Avec l'arrivée d'Alpha dans le tableau du trip-hop en 1997, ont afflué les qualifications d'un « son typique de Bristol ». En réalité, ce qui regroupe les formations clairement distinctes de Portishead, Massive Attack et Alpha, c'est une humeur, une façon d'observer la vie entre deux averses (
« Rain »), en adoptant fièrement, comme une attitude, une mélancolie libératrice. Le slogan du label Melankolic Records créé par Massive Attack un plus tôt en 1996, chez qui Alpha publie ce premier album n'est-il pas « Glad to be sad » (littéralement « heureux d'être triste ») ? La preuve est faite.
Là où Massive Attack choisit des rythmes propices à la transe, où Portishead accorde une part prépondérante aux textes, qui donnent un aspect plus théâtral à leur musique, la spécialité d'Alpha est sans contexte la fluidité éthérée. Leur musique à eux fait appel à un orchestre de cordes, à des samples subtils, des extraits de films (
« Back »,
« Come From Heaven »). Inspirée d'un jazz atmosphérique (
« Delanay »), elle enveloppe l'auditeur d'un nuage de douceur. Ces distinctions faites, il est vrai que tous ces artistes, ont en commun une musique à fort potentiel cinématographique (ce n'est pas un hasard si Craig Armstrong a également fait partie du label).
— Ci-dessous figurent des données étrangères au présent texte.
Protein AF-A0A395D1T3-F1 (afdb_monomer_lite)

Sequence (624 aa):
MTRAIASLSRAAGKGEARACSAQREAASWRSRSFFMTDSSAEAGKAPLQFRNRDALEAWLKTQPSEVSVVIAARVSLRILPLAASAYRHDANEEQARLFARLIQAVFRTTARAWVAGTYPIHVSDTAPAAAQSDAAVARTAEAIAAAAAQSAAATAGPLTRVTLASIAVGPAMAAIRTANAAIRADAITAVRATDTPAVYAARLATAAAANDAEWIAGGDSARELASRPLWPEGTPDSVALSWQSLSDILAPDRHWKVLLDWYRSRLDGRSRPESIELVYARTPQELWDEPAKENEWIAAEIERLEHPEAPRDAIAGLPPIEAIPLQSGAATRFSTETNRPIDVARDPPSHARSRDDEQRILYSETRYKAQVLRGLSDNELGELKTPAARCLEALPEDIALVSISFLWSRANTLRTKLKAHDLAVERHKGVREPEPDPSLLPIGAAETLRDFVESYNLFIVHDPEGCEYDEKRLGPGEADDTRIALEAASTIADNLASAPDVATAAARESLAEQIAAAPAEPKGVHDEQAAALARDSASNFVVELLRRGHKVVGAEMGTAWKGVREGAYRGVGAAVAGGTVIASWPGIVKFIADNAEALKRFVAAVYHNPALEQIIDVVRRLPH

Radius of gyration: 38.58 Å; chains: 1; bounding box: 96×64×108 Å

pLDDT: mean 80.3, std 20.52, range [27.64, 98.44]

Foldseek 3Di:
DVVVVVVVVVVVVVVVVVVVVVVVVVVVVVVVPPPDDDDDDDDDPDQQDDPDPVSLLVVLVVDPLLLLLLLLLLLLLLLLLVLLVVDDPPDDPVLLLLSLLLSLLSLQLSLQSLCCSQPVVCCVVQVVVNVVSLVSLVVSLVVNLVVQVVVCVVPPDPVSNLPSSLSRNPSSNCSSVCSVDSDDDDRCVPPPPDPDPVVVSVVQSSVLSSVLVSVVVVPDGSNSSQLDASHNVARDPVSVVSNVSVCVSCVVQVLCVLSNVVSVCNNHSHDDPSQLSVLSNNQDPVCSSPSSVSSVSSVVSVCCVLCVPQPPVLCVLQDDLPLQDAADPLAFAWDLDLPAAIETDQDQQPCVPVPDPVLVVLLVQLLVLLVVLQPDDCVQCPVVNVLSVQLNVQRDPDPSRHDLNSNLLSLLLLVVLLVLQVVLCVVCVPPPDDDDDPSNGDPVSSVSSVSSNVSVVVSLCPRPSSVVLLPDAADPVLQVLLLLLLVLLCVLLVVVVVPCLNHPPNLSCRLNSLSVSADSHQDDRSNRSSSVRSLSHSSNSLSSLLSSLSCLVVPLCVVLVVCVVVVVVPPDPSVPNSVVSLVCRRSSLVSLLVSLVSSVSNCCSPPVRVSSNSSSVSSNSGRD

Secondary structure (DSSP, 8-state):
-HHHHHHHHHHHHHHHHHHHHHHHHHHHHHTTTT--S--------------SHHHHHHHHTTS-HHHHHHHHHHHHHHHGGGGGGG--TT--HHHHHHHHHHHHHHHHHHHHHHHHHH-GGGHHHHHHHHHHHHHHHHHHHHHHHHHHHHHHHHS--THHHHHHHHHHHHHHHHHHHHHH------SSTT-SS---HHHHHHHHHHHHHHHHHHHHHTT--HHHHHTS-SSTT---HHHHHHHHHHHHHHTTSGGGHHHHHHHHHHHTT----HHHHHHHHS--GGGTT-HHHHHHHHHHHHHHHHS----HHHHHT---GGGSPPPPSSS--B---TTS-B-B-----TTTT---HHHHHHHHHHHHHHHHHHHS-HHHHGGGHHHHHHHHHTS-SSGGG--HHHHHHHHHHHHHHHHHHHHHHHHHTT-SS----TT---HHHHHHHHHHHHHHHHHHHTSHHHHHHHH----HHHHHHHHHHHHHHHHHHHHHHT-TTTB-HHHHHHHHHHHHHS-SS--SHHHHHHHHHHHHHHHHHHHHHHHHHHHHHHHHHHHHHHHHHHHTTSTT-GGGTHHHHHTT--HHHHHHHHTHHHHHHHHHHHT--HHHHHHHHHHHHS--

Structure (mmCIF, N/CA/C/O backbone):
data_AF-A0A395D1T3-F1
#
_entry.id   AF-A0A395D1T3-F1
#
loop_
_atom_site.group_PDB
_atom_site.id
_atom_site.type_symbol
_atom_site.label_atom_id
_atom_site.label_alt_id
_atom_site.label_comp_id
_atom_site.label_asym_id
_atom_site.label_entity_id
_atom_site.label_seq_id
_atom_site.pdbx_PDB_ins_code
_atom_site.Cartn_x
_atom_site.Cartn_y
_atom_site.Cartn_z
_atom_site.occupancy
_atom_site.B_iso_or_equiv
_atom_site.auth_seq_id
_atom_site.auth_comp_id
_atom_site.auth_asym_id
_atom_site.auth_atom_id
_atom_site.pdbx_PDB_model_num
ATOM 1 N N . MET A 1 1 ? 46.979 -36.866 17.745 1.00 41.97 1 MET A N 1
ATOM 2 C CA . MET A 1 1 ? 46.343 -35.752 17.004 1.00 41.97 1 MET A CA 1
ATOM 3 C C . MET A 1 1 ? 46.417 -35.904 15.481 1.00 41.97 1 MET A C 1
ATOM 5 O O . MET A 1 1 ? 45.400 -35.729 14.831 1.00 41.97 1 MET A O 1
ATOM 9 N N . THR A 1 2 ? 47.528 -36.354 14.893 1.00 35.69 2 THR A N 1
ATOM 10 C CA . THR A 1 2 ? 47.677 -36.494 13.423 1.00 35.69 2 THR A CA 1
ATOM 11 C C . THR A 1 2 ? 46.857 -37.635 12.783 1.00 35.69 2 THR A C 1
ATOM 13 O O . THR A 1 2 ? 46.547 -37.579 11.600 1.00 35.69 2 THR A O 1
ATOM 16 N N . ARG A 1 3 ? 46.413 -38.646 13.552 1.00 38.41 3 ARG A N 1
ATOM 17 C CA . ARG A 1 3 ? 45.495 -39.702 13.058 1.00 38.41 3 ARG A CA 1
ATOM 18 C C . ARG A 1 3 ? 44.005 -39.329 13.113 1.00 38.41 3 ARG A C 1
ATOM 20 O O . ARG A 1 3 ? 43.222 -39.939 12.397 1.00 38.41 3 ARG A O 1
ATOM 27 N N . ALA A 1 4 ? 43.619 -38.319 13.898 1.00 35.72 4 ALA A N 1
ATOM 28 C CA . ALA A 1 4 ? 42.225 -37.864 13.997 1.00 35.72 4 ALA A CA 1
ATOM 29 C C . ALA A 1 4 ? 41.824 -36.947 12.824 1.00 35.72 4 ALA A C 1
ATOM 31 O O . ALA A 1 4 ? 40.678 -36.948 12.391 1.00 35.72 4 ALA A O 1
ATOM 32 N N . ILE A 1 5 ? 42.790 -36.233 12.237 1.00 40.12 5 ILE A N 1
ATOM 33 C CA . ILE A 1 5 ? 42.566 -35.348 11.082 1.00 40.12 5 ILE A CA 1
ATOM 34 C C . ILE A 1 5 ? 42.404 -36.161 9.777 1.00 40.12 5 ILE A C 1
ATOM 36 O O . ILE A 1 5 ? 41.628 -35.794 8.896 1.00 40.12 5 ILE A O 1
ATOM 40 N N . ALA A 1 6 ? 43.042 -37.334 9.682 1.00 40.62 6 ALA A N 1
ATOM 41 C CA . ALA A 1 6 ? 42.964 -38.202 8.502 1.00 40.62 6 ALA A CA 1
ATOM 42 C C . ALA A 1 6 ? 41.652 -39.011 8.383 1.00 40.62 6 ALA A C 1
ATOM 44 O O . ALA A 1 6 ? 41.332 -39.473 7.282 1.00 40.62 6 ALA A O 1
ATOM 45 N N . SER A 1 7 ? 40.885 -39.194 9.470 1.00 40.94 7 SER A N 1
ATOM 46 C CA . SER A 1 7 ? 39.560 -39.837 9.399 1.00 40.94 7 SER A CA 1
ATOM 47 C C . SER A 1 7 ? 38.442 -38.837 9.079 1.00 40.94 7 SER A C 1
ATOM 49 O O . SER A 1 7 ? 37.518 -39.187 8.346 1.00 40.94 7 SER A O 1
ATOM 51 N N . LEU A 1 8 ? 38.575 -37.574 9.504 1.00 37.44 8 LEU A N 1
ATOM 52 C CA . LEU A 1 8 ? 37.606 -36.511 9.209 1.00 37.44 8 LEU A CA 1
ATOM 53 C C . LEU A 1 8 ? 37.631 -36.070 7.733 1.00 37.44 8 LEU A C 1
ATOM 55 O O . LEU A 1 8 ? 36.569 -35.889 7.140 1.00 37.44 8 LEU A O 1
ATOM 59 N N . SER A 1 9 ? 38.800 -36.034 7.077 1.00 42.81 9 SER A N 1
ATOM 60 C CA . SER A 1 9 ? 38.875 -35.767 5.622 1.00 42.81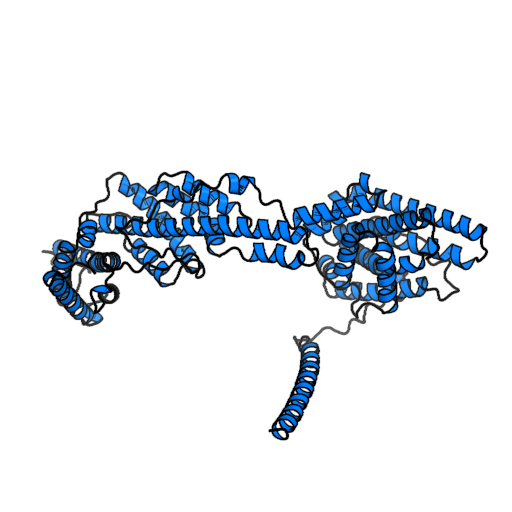 9 SER A CA 1
ATOM 61 C C . SER A 1 9 ? 38.281 -36.887 4.753 1.00 42.81 9 SER A C 1
ATOM 63 O O . SER A 1 9 ? 37.768 -36.622 3.668 1.00 42.81 9 SER A O 1
ATOM 65 N N . ARG A 1 10 ? 38.281 -38.145 5.222 1.00 44.28 10 ARG A N 1
ATOM 66 C CA . ARG A 1 10 ? 37.663 -39.270 4.489 1.00 44.28 10 ARG A CA 1
ATOM 67 C C . ARG A 1 10 ? 36.142 -39.353 4.660 1.00 44.28 10 ARG A C 1
ATOM 69 O O . ARG A 1 10 ? 35.484 -39.967 3.820 1.00 44.28 10 ARG A O 1
ATOM 76 N N . ALA A 1 11 ? 35.590 -38.734 5.704 1.00 42.62 11 ALA A N 1
ATOM 77 C CA . ALA A 1 11 ? 34.147 -38.624 5.914 1.00 42.62 11 ALA A CA 1
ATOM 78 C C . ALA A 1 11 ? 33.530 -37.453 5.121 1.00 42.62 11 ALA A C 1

Comment ne pas considérer cet album arrangé par le duo Corin Dingley et Andy Jenks, musiciens amoureux de musiques de films, comme le point de départ d'un voyage long et paisible, propice à la réflexion et à l'onirisme sans frontière ? La cohérence downtempo de l'ensemble est harmonieusement relevée par les voix soul de Martin Barnard, Wendy Stubbs et Helen White, qui donnent à Alpha une identité qui leur a parfois manqué sur des albums instrumentaux. Efficace et inaltérable, un album « venu des cieux », référence d'un groupe malheureusement sous-médiatisé.